_TASK DETAILS_: Output, exactly as written, the lines below from the one that has "ATOM 84 N N" through the one that has "ATOM 100 C CA"; nothing else, and no pictures.

_DATA SUPPLIED_:
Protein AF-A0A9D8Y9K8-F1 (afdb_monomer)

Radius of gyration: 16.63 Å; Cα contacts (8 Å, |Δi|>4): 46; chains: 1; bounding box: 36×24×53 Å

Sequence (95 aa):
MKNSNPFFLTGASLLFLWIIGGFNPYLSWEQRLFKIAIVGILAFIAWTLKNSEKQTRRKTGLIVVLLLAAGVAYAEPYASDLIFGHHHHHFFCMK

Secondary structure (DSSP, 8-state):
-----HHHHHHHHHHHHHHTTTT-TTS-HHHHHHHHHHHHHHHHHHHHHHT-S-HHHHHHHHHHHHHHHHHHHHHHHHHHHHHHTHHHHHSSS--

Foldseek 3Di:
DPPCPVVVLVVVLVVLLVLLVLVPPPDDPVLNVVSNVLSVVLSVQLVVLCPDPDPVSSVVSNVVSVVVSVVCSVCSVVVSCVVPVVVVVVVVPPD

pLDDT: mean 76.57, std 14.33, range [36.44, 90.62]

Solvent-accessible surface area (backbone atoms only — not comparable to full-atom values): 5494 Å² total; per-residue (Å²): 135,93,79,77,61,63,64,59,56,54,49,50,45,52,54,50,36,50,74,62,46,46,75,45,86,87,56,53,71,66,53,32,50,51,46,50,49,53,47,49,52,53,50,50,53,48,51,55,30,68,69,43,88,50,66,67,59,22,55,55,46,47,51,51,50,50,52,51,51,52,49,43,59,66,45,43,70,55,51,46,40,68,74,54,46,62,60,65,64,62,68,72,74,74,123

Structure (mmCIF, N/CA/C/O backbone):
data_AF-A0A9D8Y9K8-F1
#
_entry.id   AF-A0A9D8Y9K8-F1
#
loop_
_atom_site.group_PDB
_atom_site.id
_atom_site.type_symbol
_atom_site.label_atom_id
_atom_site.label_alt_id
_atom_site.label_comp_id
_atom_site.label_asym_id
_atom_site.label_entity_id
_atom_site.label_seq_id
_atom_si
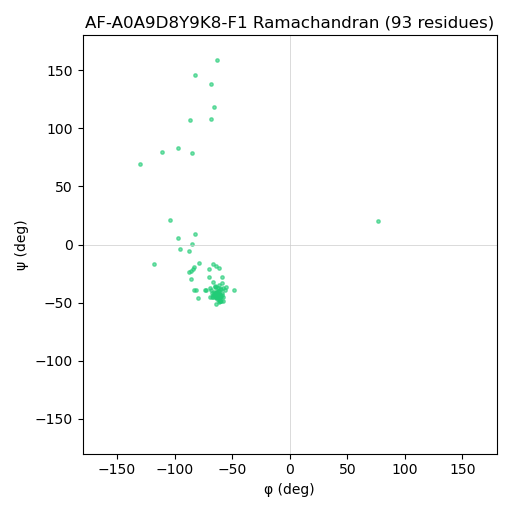te.pdbx_PDB_ins_code
_atom_site.Cartn_x
_atom_site.Cartn_y
_atom_site.Cartn_z
_atom_site.occupancy
_atom_site.B_iso_or_equiv
_atom_site.auth_seq_id
_atom_site.auth_comp_id
_atom_site.auth_asym_id
_atom_site.auth_atom_id
_atom_site.pdbx_PDB_model_num
ATOM 1 N N . MET A 1 1 ? -11.133 -7.038 21.303 1.00 39.62 1 MET A N 1
ATOM 2 C CA . MET A 1 1 ? -10.670 -8.190 20.497 1.00 39.62 1 MET A CA 1
ATOM 3 C C . MET A 1 1 ? -9.388 -7.807 19.756 1.00 39.62 1 MET A C 1
ATOM 5 O O . MET A 1 1 ? -9.455 -7.138 18.731 1.00 39.62 1 MET A O 1
ATOM 9 N N . LYS A 1 2 ? -8.215 -8.154 20.308 1.00 49.28 2 LYS A N 1
ATOM 10 C CA . LYS A 1 2 ? -6.920 -8.091 19.608 1.00 49.28 2 LYS A CA 1
ATOM 11 C C . LYS A 1 2 ? -6.767 -9.401 18.827 1.00 49.28 2 LYS A C 1
ATOM 13 O O . LYS A 1 2 ? -6.119 -10.318 19.301 1.00 49.28 2 LYS A O 1
ATOM 18 N N . ASN A 1 3 ? -7.431 -9.515 17.677 1.00 50.28 3 ASN A N 1
ATOM 19 C CA . ASN A 1 3 ? -7.119 -10.576 16.718 1.00 50.28 3 ASN A CA 1
ATOM 20 C C . ASN A 1 3 ? -6.484 -9.916 15.496 1.00 50.28 3 ASN A C 1
ATOM 22 O O . ASN A 1 3 ? -7.140 -9.558 14.520 1.00 50.28 3 ASN A O 1
ATOM 26 N N . SER A 1 4 ? -5.202 -9.596 15.625 1.00 55.03 4 SER A N 1
ATOM 27 C CA . SER A 1 4 ? -4.415 -8.985 14.566 1.00 55.03 4 SER A CA 1
ATOM 28 C C . SER A 1 4 ? -3.649 -10.085 13.858 1.00 55.03 4 SER A C 1
ATOM 30 O O . SER A 1 4 ? -2.487 -10.288 14.175 1.00 55.03 4 SER A O 1
ATOM 32 N N . ASN A 1 5 ? -4.279 -10.783 12.912 1.00 66.00 5 ASN A N 1
ATOM 33 C CA . ASN A 1 5 ? -3.522 -11.669 12.036 1.00 66.00 5 ASN A CA 1
ATOM 34 C C . ASN A 1 5 ? -2.638 -10.783 11.141 1.00 66.00 5 ASN A C 1
ATOM 36 O O . ASN A 1 5 ? -3.186 -10.084 10.280 1.00 66.00 5 ASN A O 1
ATOM 40 N N . PRO A 1 6 ? -1.307 -10.736 11.349 1.00 70.75 6 PRO A N 1
ATOM 41 C CA . PRO A 1 6 ? -0.411 -9.919 10.528 1.00 70.75 6 PRO A CA 1
ATOM 42 C C . PRO A 1 6 ? -0.515 -10.323 9.051 1.00 70.75 6 PRO A C 1
ATOM 44 O O . PRO A 1 6 ? -0.439 -9.470 8.175 1.00 70.75 6 PRO A O 1
ATOM 47 N N . PHE A 1 7 ? -0.860 -11.588 8.800 1.00 78.62 7 PHE A N 1
ATOM 48 C CA . PHE A 1 7 ? -1.203 -12.149 7.498 1.00 78.62 7 PHE A CA 1
ATOM 49 C C . PHE A 1 7 ? -2.221 -11.334 6.700 1.00 78.62 7 PHE A C 1
ATOM 51 O O . PHE A 1 7 ? -2.060 -11.198 5.493 1.00 78.62 7 PHE A O 1
ATOM 58 N N . PHE A 1 8 ? -3.243 -10.757 7.342 1.00 82.06 8 PHE A N 1
ATOM 59 C CA . PHE A 1 8 ? -4.256 -9.990 6.615 1.00 82.06 8 PHE A CA 1
ATOM 60 C C . PHE A 1 8 ? -3.711 -8.647 6.123 1.00 82.06 8 PHE A C 1
ATOM 62 O O . PHE A 1 8 ? -4.002 -8.242 5.004 1.00 82.06 8 PHE A O 1
ATOM 69 N N . LEU A 1 9 ? -2.892 -7.968 6.938 1.00 82.75 9 LEU A N 1
ATOM 70 C CA . LEU A 1 9 ? -2.268 -6.712 6.518 1.00 82.75 9 LEU A CA 1
ATOM 71 C C . LEU A 1 9 ? -1.223 -6.976 5.434 1.00 82.75 9 LEU A C 1
ATOM 73 O O . LEU A 1 9 ? -1.233 -6.298 4.416 1.00 82.75 9 LEU A O 1
ATOM 77 N N . THR A 1 10 ? -0.374 -7.988 5.619 1.00 84.81 10 THR A N 1
ATOM 78 C CA . THR A 1 10 ? 0.627 -8.374 4.619 1.00 84.81 10 THR A CA 1
ATOM 79 C C . THR A 1 10 ? -0.031 -8.777 3.299 1.00 84.81 10 THR A C 1
ATOM 81 O O . THR A 1 10 ? 0.386 -8.307 2.244 1.00 84.81 10 THR A O 1
ATOM 84 N N . GLY A 1 11 ? -1.096 -9.584 3.346 1.00 87.38 11 GLY A N 1
ATOM 85 C CA . GLY A 1 11 ? -1.862 -9.971 2.161 1.00 87.38 11 GLY A CA 1
ATOM 86 C C . GLY A 1 11 ? -2.513 -8.775 1.462 1.00 87.38 11 GLY A C 1
ATOM 87 O O . GLY A 1 11 ? -2.409 -8.652 0.245 1.00 87.38 11 GLY A O 1
ATOM 88 N N . ALA A 1 12 ? -3.114 -7.854 2.222 1.00 86.69 12 ALA A N 1
ATOM 89 C CA . ALA A 1 12 ? -3.698 -6.632 1.670 1.00 86.69 12 ALA A CA 1
ATOM 9
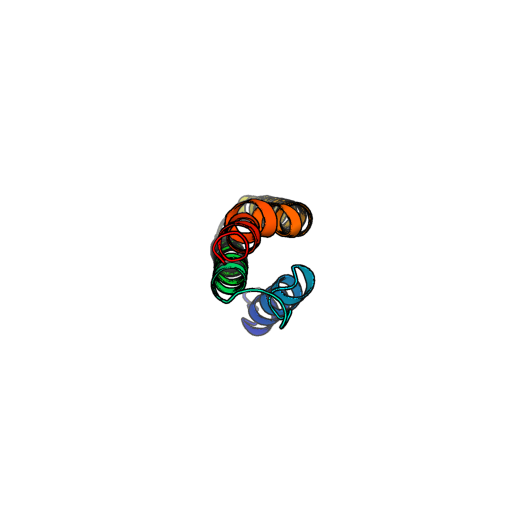0 C C . ALA A 1 12 ? -2.642 -5.721 1.022 1.00 86.69 12 ALA A C 1
ATOM 92 O O . ALA A 1 12 ? -2.879 -5.195 -0.062 1.00 86.69 12 ALA A O 1
ATOM 93 N N . SER A 1 13 ? -1.466 -5.574 1.638 1.00 87.56 13 SER A N 1
ATOM 94 C CA . SER A 1 13 ? -0.356 -4.800 1.074 1.00 87.56 13 SER A CA 1
ATOM 95 C C . SER A 1 13 ? 0.171 -5.411 -0.225 1.00 87.56 13 SER A C 1
ATOM 97 O O . SER A 1 13 ? 0.409 -4.681 -1.182 1.00 87.56 13 SER A O 1
ATOM 99 N N . LEU A 1 14 ? 0.317 -6.739 -0.292 1.00 90.38 14 LEU A N 1
ATOM 100 C CA . LEU A 1 14 ? 0.749 -7.432 -1.513 1.00 90.38 14 LEU A CA 1
ATOM 101 C C . LEU A 1 14 ? -0.285 -7.307 -2.638 1.00 90.38 14 LEU A C 1
ATOM 103 O O . LEU A 1 14 ? 0.084 -7.028 -3.777 1.00 90.38 14 LEU A O 1
ATOM 107 N N . LEU A 1 15 ? -1.573 -7.456 -2.318 1.00 89.25 15 LEU A N 1
ATOM 108 C CA . LEU A 1 15 ? -2.661 -7.254 -3.274 1.00 89.25 15 LEU A CA 1
ATOM 109 C C . LEU A 1 15 ? -2.681 -5.809 -3.790 1.00 89.25 15 LEU A C 1
ATOM 111 O O . LEU A 1 15 ? -2.795 -5.582 -4.990 1.00 89.25 15 LEU A O 1
ATOM 115 N N . PHE A 1 16 ? -2.521 -4.830 -2.901 1.00 89.06 16 PHE A N 1
ATOM 116 C CA . PHE A 1 16 ? -2.479 -3.421 -3.280 1.00 89.06 16 PHE A CA 1
ATOM 117 C C . PHE A 1 16 ? -1.258 -3.095 -4.151 1.00 89.06 16 PHE A C 1
ATOM 119 O O . PHE A 1 16 ? -1.398 -2.421 -5.170 1.00 89.06 16 PHE A O 1
ATOM 126 N N . LEU A 1 17 ? -0.0
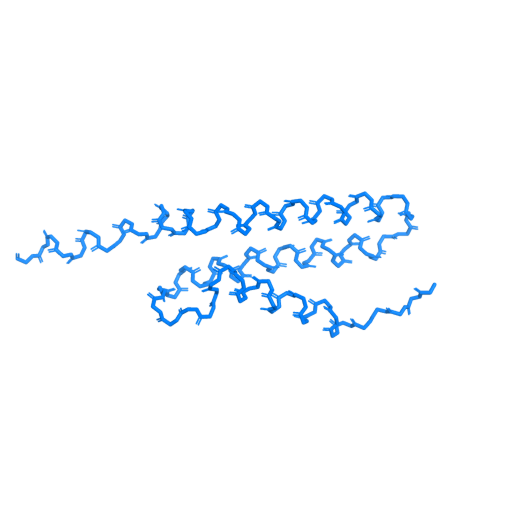84 -3.643 -3.816 1.00 89.12 17 LEU A N 1
ATOM 127 C CA . LEU A 1 17 ? 1.119 -3.530 -4.643 1.00 89.12 17 LEU A CA 1
ATOM 128 C C . LEU A 1 17 ? 0.903 -4.126 -6.041 1.00 89.12 17 LEU A C 1
ATOM 130 O O . LEU A 1 17 ? 1.379 -3.568 -7.026 1.00 89.12 17 LEU A O 1
ATOM 134 N N . TRP A 1 18 ? 0.167 -5.234 -6.142 1.00 87.31 18 TRP A N 1
ATOM 135 C CA . TRP A 1 18 ? -0.199 -5.822 -7.428 1.00 87.31 18 TRP A CA 1
ATOM 136 C C . TRP A 1 18 ? -1.143 -4.925 -8.237 1.00 87.31 18 TRP A C 1
ATOM 138 O O . TRP A 1 18 ? -0.886 -4.713 -9.420 1.00 87.31 18 TRP A O 1
ATOM 148 N N . ILE A 1 19 ? -2.157 -4.330 -7.598 1.00 86.31 19 ILE A N 1
ATOM 149 C CA . ILE A 1 19 ? -3.116 -3.410 -8.238 1.00 86.31 19 ILE A CA 1
ATOM 150 C C . ILE A 1 19 ? -2.412 -2.199 -8.865 1.00 86.31 19 ILE A C 1
ATOM 152 O O . ILE A 1 19 ? -2.738 -1.822 -9.986 1.00 86.31 19 ILE A O 1
ATOM 156 N N . ILE A 1 20 ? -1.414 -1.621 -8.190 1.00 84.75 20 ILE
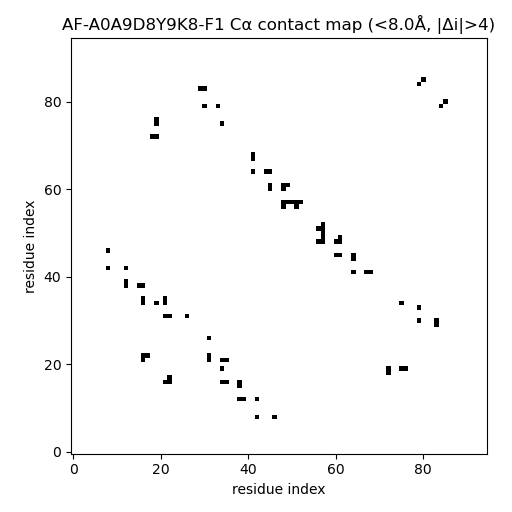 A N 1
ATOM 157 C CA . ILE A 1 20 ? -0.643 -0.475 -8.716 1.00 84.75 20 ILE A CA 1
ATOM 158 C C . ILE A 1 20 ? 0.482 -0.886 -9.689 1.00 84.75 20 ILE A C 1
ATOM 160 O O . ILE A 1 20 ? 1.338 -0.083 -10.072 1.00 84.75 20 ILE A O 1
ATOM 164 N N . GLY A 1 21 ? 0.520 -2.161 -10.085 1.00 82.75 21 GLY A N 1
ATOM 165 C CA . GLY A 1 21 ? 1.482 -2.682 -11.051 1.00 82.75 21 GLY A CA 1
ATOM 166 C C . GLY A 1 21 ? 2.889 -2.905 -10.495 1.00 82.75 21 GLY A C 1
ATOM 167 O O . GLY A 1 21 ? 3.828 -3.003 -11.274 1.00 82.75 21 GLY A O 1
ATOM 168 N N . GLY A 1 22 ? 3.075 -3.023 -9.178 1.00 82.06 22 GLY A N 1
ATOM 169 C CA . GLY A 1 22 ? 4.392 -3.211 -8.552 1.00 82.06 22 GLY A CA 1
ATOM 170 C C . GLY A 1 22 ? 5.132 -4.493 -8.966 1.00 82.06 22 GLY A C 1
ATOM 171 O O . GLY A 1 22 ? 6.355 -4.549 -8.869 1.00 82.06 22 GLY A O 1
ATOM 172 N N . PHE A 1 23 ? 4.413 -5.495 -9.484 1.00 84.00 23 PHE A N 1
ATOM 173 C CA . PHE A 1 23 ? 4.989 -6.729 -10.040 1.00 84.00 23 PHE A CA 1
ATOM 174 C C . PHE A 1 23 ? 5.139 -6.708 -11.568 1.00 84.00 23 PHE A C 1
ATOM 176 O O . PHE A 1 23 ? 5.489 -7.729 -12.156 
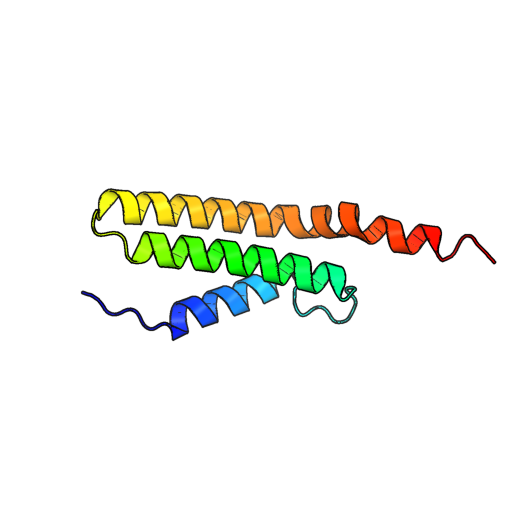1.00 84.00 23 PHE A O 1
ATOM 183 N N . ASN A 1 24 ? 4.862 -5.580 -12.229 1.00 81.69 24 ASN A N 1
ATOM 184 C CA . ASN A 1 24 ? 4.969 -5.485 -13.678 1.00 81.69 24 ASN A CA 1
ATOM 185 C C . ASN A 1 24 ? 6.446 -5.649 -14.112 1.00 81.69 24 ASN A C 1
ATOM 187 O O . ASN A 1 24 ? 7.288 -4.824 -13.731 1.00 81.69 24 ASN A O 1
ATOM 191 N N . PRO A 1 25 ? 6.779 -6.686 -14.912 1.00 78.19 25 PRO A N 1
ATOM 192 C CA . PRO A 1 25 ? 8.150 -6.966 -15.329 1.00 78.19 25 PRO A CA 1
ATOM 193 C C . PRO A 1 25 ? 8.736 -5.890 -16.256 1.00 78.19 25 PRO A C 1
ATOM 195 O O . PRO A 1 25 ? 9.955 -5.817 -16.389 1.00 78.19 25 PRO A O 1
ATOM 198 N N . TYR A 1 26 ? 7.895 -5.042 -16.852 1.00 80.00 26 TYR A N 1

_THE ANSWER_:
ATOM 84 N N . GLY A 1 11 ? -1.096 -9.584 3.346 1.00 87.38 11 GLY A N 1
ATOM 85 C CA . GLY A 1 11 ? -1.862 -9.971 2.161 1.00 87.38 11 GLY A CA 1
ATOM 86 C C . GLY A 1 11 ? -2.513 -8.775 1.462 1.00 87.38 11 GLY A C 1
ATOM 87 O O . GLY A 1 11 ? -2.409 -8.652 0.245 1.00 87.38 11 GLY A O 1
ATOM 88 N N . ALA A 1 12 ? -3.114 -7.854 2.222 1.00 86.69 12 ALA A N 1
ATOM 89 C CA . ALA A 1 12 ? -3.698 -6.632 1.670 1.00 86.69 12 ALA A CA 1
ATOM 9
0 C C . ALA A 1 12 ? -2.642 -5.721 1.022 1.00 86.69 12 ALA A C 1
ATOM 92 O O . ALA A 1 12 ? -2.879 -5.195 -0.062 1.00 86.69 12 ALA A O 1
ATOM 93 N N . SER A 1 13 ? -1.466 -5.574 1.638 1.00 87.56 13 SER A N 1
ATOM 94 C CA . SER A 1 13 ? -0.356 -4.800 1.074 1.00 87.56 13 SER A CA 1
ATOM 95 C C . SER A 1 13 ? 0.171 -5.411 -0.225 1.00 87.56 13 SER A C 1
ATOM 97 O O . SER A 1 13 ? 0.409 -4.681 -1.182 1.00 87.56 13 SER A O 1
ATOM 99 N N . LEU A 1 14 ? 0.317 -6.739 -0.292 1.00 90.38 14 LEU A N 1
ATOM 100 C CA . LEU A 1 14 ? 0.749 -7.432 -1.513 1.00 90.38 14 LEU A CA 1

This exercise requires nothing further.